Also I wonder what's really Akamai's secret sauce. We did talk about Akamai earlier in the semester in the context of DNS. Perhaps now would be a good time to revisit the convo? How do all the stock ticker systems and ESPN game ticker systems do it? For ESPN they could have problems during Super Bowl or major sporting events. And I imagine some stock ticker system somewhere would be near collapse during times of high volume trading.
Methodology wise all their results are dependent on comparison against Narada. What is that???? What if Narada just sucks ....
Tuesday, November 18, 2008
AN ARCHITECTURE FOR INTERNET DATA TRANSFER
Niraj Tolia, Michael Kaminsky, David G. Andersen, and Swapnil Patil
Presents the DOT architecture.

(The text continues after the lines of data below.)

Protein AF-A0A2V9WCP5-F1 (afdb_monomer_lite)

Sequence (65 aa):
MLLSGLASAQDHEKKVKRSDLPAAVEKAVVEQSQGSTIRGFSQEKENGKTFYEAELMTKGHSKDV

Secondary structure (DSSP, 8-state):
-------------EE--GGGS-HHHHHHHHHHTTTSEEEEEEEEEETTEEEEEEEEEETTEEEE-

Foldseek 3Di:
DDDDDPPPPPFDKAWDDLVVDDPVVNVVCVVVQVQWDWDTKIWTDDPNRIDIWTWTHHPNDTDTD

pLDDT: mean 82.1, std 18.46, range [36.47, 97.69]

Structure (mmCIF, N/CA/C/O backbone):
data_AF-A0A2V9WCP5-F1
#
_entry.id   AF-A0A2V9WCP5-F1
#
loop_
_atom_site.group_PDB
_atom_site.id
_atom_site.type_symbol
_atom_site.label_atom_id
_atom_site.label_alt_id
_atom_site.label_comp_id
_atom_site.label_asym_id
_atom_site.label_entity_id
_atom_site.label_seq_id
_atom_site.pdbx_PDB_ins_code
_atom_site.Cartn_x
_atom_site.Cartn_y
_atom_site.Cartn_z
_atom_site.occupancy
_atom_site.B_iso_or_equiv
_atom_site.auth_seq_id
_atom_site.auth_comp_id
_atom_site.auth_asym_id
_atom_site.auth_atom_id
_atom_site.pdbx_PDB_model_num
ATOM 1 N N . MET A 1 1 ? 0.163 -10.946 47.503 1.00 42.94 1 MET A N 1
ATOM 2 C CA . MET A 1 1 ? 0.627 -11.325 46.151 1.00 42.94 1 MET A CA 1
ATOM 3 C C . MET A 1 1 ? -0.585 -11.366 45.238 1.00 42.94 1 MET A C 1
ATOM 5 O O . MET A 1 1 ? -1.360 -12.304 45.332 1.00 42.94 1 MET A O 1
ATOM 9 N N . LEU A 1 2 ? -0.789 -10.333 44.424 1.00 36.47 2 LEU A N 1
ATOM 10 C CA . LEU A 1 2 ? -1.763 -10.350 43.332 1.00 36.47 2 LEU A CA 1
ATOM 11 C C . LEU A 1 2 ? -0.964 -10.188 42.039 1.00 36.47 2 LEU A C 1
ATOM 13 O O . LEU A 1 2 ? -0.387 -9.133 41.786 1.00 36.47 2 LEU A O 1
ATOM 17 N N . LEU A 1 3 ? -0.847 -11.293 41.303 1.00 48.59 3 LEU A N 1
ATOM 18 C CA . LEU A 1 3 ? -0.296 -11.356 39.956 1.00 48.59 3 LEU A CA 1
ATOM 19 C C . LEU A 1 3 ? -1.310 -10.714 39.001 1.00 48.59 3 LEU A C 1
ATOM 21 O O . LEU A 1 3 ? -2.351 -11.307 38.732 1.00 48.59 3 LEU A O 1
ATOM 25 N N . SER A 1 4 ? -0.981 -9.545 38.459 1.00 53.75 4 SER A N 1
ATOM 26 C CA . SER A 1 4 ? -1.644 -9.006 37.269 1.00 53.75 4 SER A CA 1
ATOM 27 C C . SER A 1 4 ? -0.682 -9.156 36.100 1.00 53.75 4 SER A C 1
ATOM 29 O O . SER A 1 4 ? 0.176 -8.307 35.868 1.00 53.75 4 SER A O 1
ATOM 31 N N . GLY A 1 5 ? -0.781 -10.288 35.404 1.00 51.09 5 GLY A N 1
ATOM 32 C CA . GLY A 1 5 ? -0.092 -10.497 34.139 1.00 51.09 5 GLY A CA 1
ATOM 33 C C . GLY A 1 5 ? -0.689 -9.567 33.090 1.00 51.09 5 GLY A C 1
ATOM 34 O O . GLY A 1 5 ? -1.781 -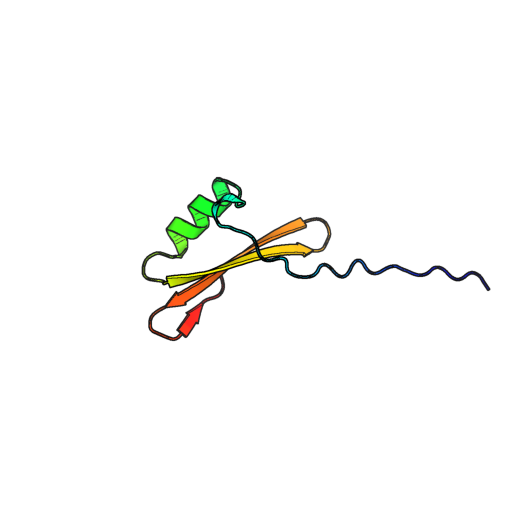9.818 32.587 1.00 51.09 5 GLY A O 1
ATOM 35 N N . LEU A 1 6 ? 0.024 -8.490 32.767 1.00 53.88 6 LEU A N 1
ATOM 36 C CA . LEU A 1 6 ? -0.185 -7.751 31.530 1.00 53.88 6 LEU A CA 1
ATOM 37 C C . LEU A 1 6 ? 0.202 -8.697 30.393 1.00 53.88 6 LEU A C 1
ATOM 39 O O . LEU A 1 6 ? 1.379 -8.858 30.075 1.00 53.88 6 LEU A O 1
ATOM 43 N N . ALA A 1 7 ? -0.792 -9.369 29.816 1.00 51.03 7 ALA A N 1
ATOM 44 C CA . ALA A 1 7 ? -0.655 -9.956 28.497 1.00 51.03 7 ALA A CA 1
ATOM 45 C C . ALA A 1 7 ? -0.418 -8.788 27.534 1.00 51.03 7 ALA A C 1
ATOM 47 O O . ALA A 1 7 ? -1.360 -8.146 27.076 1.00 51.03 7 ALA A O 1
ATOM 48 N N . SER A 1 8 ? 0.853 -8.459 27.307 1.00 50.44 8 SER A N 1
ATOM 49 C CA . SER A 1 8 ? 1.242 -7.583 26.215 1.00 50.44 8 SER A CA 1
ATOM 50 C C . SER A 1 8 ? 0.801 -8.308 24.952 1.00 50.44 8 SER A C 1
ATOM 52 O O . SER A 1 8 ? 1.368 -9.348 24.609 1.00 50.44 8 SER A O 1
ATOM 54 N N . ALA A 1 9 ? -0.284 -7.843 24.332 1.00 54.47 9 ALA A N 1
ATOM 55 C CA . ALA A 1 9 ? -0.630 -8.256 22.988 1.00 54.47 9 ALA A CA 1
ATOM 56 C C . ALA A 1 9 ? 0.570 -7.860 22.133 1.00 54.47 9 ALA A C 1
ATOM 58 O O . ALA A 1 9 ? 0.779 -6.684 21.852 1.00 54.47 9 ALA A O 1
ATOM 59 N N . GLN A 1 10 ? 1.435 -8.827 21.840 1.00 55.94 10 GLN A N 1
ATOM 60 C CA . GLN A 1 10 ? 2.466 -8.626 20.849 1.00 55.94 10 GLN A CA 1
ATOM 61 C C . GLN A 1 10 ? 1.718 -8.476 19.532 1.00 55.94 10 GLN A C 1
ATOM 63 O O . GLN A 1 10 ? 1.231 -9.463 18.977 1.00 55.94 10 GLN A O 1
ATOM 68 N N . ASP A 1 11 ? 1.540 -7.237 19.098 1.00 61.38 11 ASP A N 1
ATOM 69 C CA . ASP A 1 11 ? 1.089 -6.956 17.753 1.00 61.38 11 ASP A CA 1
ATOM 70 C C . ASP A 1 11 ? 2.215 -7.371 16.812 1.00 61.38 11 ASP A C 1
ATOM 72 O O . ASP A 1 11 ? 3.201 -6.673 16.609 1.00 61.38 11 ASP A O 1
ATOM 76 N N . HIS A 1 12 ? 2.113 -8.612 16.349 1.00 71.19 12 HIS A N 1
ATOM 77 C CA . HIS A 1 12 ? 3.021 -9.171 15.368 1.00 71.19 12 HIS A CA 1
ATOM 78 C C . HIS A 1 12 ? 2.525 -8.792 13.979 1.00 71.19 12 HIS A C 1
ATOM 80 O O . HIS A 1 12 ? 1.339 -8.950 13.667 1.00 71.19 12 HIS A O 1
ATOM 86 N N . GLU A 1 13 ? 3.456 -8.348 13.142 1.00 80.94 13 GLU A N 1
ATOM 87 C CA . GLU A 1 13 ? 3.251 -8.147 11.715 1.00 80.94 13 GLU A CA 1
ATOM 88 C C . GLU A 1 13 ? 2.609 -9.399 11.086 1.00 80.94 13 GLU A C 1
ATOM 90 O O . GLU A 1 13 ? 3.095 -10.530 11.213 1.00 80.94 13 GLU A O 1
ATOM 95 N N . LYS A 1 14 ? 1.489 -9.209 10.387 1.00 93.00 14 LYS A N 1
ATOM 96 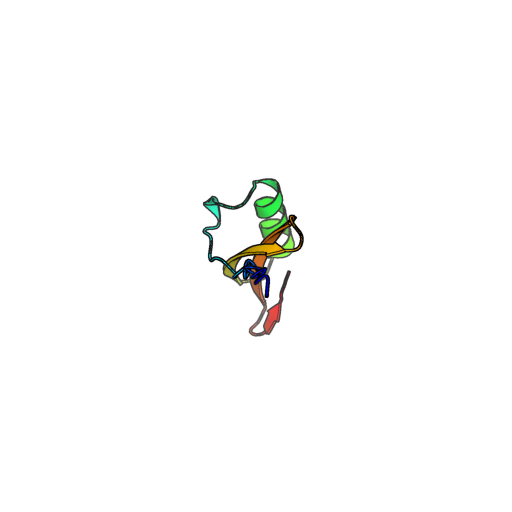C CA . LYS A 1 14 ? 0.765 -10.269 9.687 1.00 93.00 14 LYS A CA 1
ATOM 97 C C . LYS A 1 14 ? 0.815 -10.024 8.188 1.00 93.00 14 LYS A C 1
ATOM 99 O O . LYS A 1 14 ? 0.284 -9.032 7.703 1.00 93.00 14 LYS A O 1
ATOM 104 N N . LYS A 1 15 ? 1.324 -10.998 7.432 1.00 95.25 15 LYS A N 1
ATOM 105 C CA . LYS A 1 15 ? 1.254 -10.976 5.963 1.00 95.25 15 LYS A CA 1
ATOM 106 C C . LYS A 1 15 ? -0.194 -10.995 5.473 1.00 95.25 15 LYS A C 1
ATOM 108 O O . LYS A 1 15 ? -0.998 -11.817 5.922 1.00 95.25 15 LYS A O 1
ATOM 113 N N . VAL A 1 16 ? -0.498 -10.132 4.509 1.00 96.31 16 VAL A N 1
ATOM 114 C CA . VAL A 1 16 ? -1.816 -10.021 3.870 1.00 96.31 16 VAL A CA 1
ATOM 115 C C . VAL A 1 16 ? -1.686 -10.071 2.357 1.00 96.31 16 VAL A C 1
ATOM 117 O O . VAL A 1 16 ? -0.605 -9.899 1.792 1.00 96.31 16 VAL A O 1
ATOM 120 N N . LYS A 1 17 ? -2.792 -10.350 1.671 1.00 97.19 17 LYS A N 1
ATOM 121 C CA . LYS A 1 17 ? -2.850 -10.237 0.216 1.00 97.19 17 LYS A CA 1
ATOM 122 C C . LYS A 1 17 ? -3.250 -8.819 -0.155 1.00 97.19 17 LYS A C 1
ATOM 124 O O . LYS A 1 17 ? -3.965 -8.148 0.578 1.00 97.19 17 LYS A O 1
ATOM 129 N N . ARG A 1 18 ? -2.886 -8.403 -1.367 1.00 95.88 18 ARG A N 1
ATOM 130 C CA . ARG A 1 18 ? -3.345 -7.129 -1.936 1.00 95.88 18 ARG A CA 1
ATOM 131 C C . ARG A 1 18 ? -4.871 -6.983 -1.916 1.00 95.88 18 ARG A C 1
ATOM 133 O O . ARG A 1 18 ? -5.371 -5.899 -1.666 1.00 95.88 18 ARG A O 1
ATOM 140 N N . SER A 1 19 ? -5.593 -8.082 -2.145 1.00 96.56 19 SER A N 1
ATOM 141 C CA . SER A 1 19 ? -7.061 -8.131 -2.103 1.00 96.56 19 SER A CA 1
ATOM 142 C C . SER A 1 19 ? -7.657 -7.874 -0.720 1.00 96.56 19 SER A C 1
ATOM 144 O O . SER A 1 19 ? -8.852 -7.621 -0.622 1.00 96.56 19 SER A O 1
ATOM 146 N N . ASP A 1 20 ? -6.848 -7.980 0.3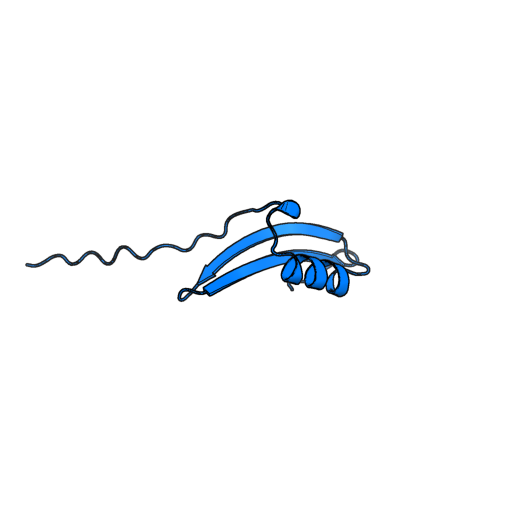34 1.00 96.56 20 ASP A N 1
ATOM 147 C CA . ASP A 1 20 ? -7.275 -7.748 1.713 1.00 96.56 20 ASP A CA 1
ATOM 148 C C . ASP A 1 20 ? -7.102 -6.268 2.105 1.00 96.56 20 ASP A C 1
ATOM 150 O O . ASP A 1 20 ? -7.537 -5.858 3.181 1.00 96.56 20 ASP A O 1
ATOM 154 N N . LEU A 1 21 ? -6.469 -5.456 1.245 1.00 96.44 21 LEU A N 1
ATOM 155 C CA . LEU A 1 21 ? -6.275 -4.034 1.493 1.00 96.44 21 LEU A CA 1
ATOM 156 C C . LEU A 1 21 ? -7.602 -3.274 1.370 1.00 96.44 21 LEU A C 1
ATOM 158 O O . LEU A 1 21 ? -8.359 -3.478 0.416 1.00 96.44 21 LEU A O 1
ATOM 162 N N . PRO A 1 22 ? -7.867 -2.312 2.269 1.00 97.69 22 PRO A N 1
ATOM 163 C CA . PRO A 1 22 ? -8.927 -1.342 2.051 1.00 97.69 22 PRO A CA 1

Basically an abstration layer between transport and application layers that allow innovations in data transfer to occur separately from innovations in application functionality. Reasonable API. Implemented as various plugins. Does not impose excessive overhead. Able to rewrite mail program to use DOT.
Discussions & Criticisms:
I'm hesitant to say this but the paper is actually one of the very few papers where I disagree with not just the methodology or the significance of the results or the relevance/impact of the work. Here I actually disagree with the big picture philosophical outlook of the paper.
In my mind the greatest motivation for DOT is to facilitate innovation in data transfer independent of application specific details, and to allow cross-application services related to data (e.g. caching, middle-box type processing etc.). Isn't it the explicit purpose of transport layer protocols to facilitate data transfer independent of application layer details?
Most of the experiments done in the paper are to show that DOT does not suck or impose excessive overhead. But there are no results to demonstrate innovation is facilitated where it has been impossible, or made easier where it has been difficult. Neither was the cross-application services realized nor enough effort put into demonstrating that such services are possible with the existing system architecture and API. So in my mind the work did not address the very valid pain points that it brought up.
That said, I do subscribe to the view that a data-centric perspective on the network would be enlightening. After all the network exist because we use it to communicate data. I also buy the benefits of separating "content negotiation" from "data transfer". It's just that the approach in the paper seems to be a very odd way to approach these set of topics.
Will bring skepticism to class and see what everyone says.
A DELAY-TOLERANT NETWORK ARCHITECTURE FOR CHALLENGED INTERNETS
Sets the context and define the problems faced by "challenged" Internets. Examples of such networks include terrestrial mobile, exotic media like satellite, ad-hoc networks, or sensor networks. Basic argument is that the real-time interactive message exchange assumed by most existing protocols is broken for challenged Internets. Outlines potential architecture to resolve the problems. Does not contain architecture realization and performance study.
Discussions & Criticisms:
There has been another series of similar work by one of Eric Brewer's students, recently presented at dissertation, on Internet for developing regions. There, the context of developing regions present a whole host of unexpected stuff that creates a very challenged Internet. It also uses the old "sneaker net" idea of directly delivering data (the DOT paper had a version of this idea re portable storage too).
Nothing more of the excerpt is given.